■ **THE PROBLEM**
Only the lines below, from the one with "ATOM 29 O O" through the one with "ATOM 37 O O", are to be written out, exactly.

■ **THE DATA**
============================================================
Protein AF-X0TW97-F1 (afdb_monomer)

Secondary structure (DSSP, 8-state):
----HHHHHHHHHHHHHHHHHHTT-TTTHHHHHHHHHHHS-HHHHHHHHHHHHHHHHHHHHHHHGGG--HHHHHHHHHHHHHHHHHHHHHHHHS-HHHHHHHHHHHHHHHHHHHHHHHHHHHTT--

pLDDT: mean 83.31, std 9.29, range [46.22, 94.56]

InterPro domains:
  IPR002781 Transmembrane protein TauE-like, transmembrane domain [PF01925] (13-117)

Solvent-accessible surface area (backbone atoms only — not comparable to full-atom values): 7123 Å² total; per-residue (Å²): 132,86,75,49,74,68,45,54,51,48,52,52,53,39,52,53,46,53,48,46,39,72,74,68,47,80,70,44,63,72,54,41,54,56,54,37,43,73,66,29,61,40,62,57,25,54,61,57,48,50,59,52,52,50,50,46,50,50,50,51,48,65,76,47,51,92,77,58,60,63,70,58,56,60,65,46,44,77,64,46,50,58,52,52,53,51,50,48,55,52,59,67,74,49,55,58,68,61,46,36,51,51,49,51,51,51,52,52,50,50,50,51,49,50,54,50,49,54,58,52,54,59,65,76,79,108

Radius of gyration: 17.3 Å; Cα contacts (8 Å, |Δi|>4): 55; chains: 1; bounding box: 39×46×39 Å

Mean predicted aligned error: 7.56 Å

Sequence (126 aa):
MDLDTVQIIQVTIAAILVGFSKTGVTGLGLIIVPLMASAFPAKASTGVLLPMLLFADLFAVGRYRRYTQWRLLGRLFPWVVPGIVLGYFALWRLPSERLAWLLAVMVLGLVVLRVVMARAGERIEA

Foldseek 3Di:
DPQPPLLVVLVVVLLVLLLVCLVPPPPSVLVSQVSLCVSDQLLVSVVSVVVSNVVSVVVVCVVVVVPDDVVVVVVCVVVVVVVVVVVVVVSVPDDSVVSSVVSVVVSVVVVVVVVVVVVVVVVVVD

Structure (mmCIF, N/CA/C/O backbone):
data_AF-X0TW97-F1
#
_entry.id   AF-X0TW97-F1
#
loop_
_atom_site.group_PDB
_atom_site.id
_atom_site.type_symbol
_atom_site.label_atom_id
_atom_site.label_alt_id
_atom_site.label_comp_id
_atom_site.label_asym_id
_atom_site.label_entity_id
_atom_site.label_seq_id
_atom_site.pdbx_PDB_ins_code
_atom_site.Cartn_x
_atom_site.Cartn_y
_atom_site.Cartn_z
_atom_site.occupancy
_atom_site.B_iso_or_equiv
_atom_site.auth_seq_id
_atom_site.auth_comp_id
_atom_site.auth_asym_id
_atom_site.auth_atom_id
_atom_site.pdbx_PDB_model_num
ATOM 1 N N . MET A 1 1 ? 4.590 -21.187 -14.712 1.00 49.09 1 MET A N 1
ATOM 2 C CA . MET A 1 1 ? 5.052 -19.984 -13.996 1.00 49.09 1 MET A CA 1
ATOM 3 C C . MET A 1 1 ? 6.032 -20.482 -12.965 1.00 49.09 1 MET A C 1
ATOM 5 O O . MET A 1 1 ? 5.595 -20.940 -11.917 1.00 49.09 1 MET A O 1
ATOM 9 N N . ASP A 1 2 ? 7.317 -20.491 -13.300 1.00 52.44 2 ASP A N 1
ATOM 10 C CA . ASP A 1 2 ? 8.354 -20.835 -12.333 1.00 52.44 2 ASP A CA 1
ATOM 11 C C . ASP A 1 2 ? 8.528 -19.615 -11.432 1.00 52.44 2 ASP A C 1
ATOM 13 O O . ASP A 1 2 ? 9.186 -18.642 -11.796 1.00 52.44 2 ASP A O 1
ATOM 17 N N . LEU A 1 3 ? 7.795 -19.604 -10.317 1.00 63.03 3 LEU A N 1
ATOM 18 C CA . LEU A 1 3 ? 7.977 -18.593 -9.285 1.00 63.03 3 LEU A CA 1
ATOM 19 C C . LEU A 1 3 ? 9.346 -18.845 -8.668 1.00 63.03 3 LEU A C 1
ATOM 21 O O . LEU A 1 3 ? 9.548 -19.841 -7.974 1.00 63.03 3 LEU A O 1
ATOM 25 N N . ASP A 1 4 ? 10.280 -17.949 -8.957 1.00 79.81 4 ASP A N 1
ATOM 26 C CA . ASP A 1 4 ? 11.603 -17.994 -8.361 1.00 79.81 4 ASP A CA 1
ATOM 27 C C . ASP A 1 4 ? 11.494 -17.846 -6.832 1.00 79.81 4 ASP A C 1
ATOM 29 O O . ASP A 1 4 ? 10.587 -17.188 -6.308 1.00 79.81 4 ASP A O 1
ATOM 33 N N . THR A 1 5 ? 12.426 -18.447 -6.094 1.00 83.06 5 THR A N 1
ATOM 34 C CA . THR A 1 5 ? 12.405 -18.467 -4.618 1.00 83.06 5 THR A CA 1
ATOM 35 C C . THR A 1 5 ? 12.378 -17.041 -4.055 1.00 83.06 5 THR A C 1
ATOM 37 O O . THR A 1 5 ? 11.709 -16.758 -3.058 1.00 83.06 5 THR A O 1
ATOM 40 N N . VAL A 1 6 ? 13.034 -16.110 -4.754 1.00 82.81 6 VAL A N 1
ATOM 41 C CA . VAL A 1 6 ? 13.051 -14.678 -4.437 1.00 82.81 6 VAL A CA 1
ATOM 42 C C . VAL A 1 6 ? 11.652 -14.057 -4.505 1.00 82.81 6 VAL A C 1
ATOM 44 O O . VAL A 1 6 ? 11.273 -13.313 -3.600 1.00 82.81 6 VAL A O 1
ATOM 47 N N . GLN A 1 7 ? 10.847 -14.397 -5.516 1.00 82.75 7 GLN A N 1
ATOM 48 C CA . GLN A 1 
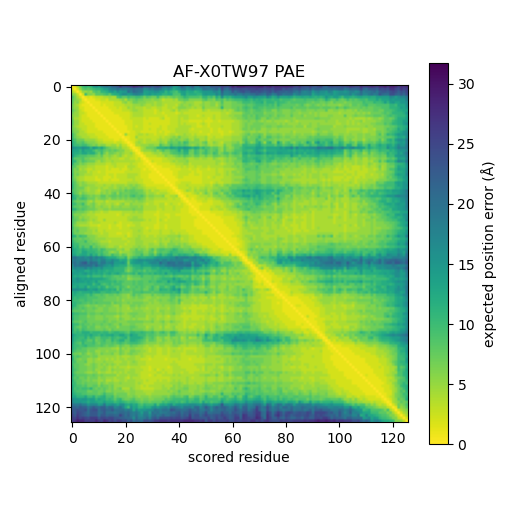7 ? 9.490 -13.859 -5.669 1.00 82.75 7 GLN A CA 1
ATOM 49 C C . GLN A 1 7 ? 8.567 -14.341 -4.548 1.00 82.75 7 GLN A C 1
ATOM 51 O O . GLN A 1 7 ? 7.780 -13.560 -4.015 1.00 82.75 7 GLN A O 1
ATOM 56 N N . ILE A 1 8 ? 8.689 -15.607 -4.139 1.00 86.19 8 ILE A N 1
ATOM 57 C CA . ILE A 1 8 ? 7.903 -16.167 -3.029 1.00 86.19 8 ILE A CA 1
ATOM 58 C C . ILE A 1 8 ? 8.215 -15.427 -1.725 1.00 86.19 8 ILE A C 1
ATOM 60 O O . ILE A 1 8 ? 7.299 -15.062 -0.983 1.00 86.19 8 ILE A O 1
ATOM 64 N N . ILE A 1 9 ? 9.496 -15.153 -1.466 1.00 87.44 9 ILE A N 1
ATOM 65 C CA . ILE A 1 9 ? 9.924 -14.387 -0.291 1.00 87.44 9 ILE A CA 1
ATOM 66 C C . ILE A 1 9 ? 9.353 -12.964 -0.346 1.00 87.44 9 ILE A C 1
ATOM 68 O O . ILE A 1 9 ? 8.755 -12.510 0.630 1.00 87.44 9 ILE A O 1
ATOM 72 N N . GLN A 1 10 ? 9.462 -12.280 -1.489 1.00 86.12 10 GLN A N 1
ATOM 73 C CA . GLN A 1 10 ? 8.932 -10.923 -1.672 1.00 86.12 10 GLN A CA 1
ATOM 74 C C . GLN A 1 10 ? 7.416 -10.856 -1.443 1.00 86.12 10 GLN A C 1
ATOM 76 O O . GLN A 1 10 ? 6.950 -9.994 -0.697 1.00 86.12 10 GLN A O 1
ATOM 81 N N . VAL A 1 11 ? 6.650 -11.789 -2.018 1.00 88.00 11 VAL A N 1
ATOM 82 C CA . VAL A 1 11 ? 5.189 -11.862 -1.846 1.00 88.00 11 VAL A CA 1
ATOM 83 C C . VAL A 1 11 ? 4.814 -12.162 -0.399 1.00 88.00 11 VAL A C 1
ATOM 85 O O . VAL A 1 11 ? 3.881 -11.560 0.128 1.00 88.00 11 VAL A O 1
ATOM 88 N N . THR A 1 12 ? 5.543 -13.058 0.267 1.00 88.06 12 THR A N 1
============================================================
■ **WRITTEN ANSWER**
ATOM 29 O O . ASP A 1 4 ? 10.587 -17.188 -6.308 1.00 79.81 4 ASP A O 1
ATOM 33 N N . THR A 1 5 ? 12.426 -18.447 -6.094 1.00 83.06 5 THR A N 1
ATOM 34 C CA . THR A 1 5 ? 12.405 -18.467 -4.618 1.00 83.06 5 THR A CA 1
ATOM 35 C C . THR A 1 5 ? 12.378 -17.041 -4.055 1.00 83.06 5 THR A C 1
ATOM 37 O O . THR A 1 5 ? 11.709 -16.758 -3.058 1.00 83.06 5 THR A O 1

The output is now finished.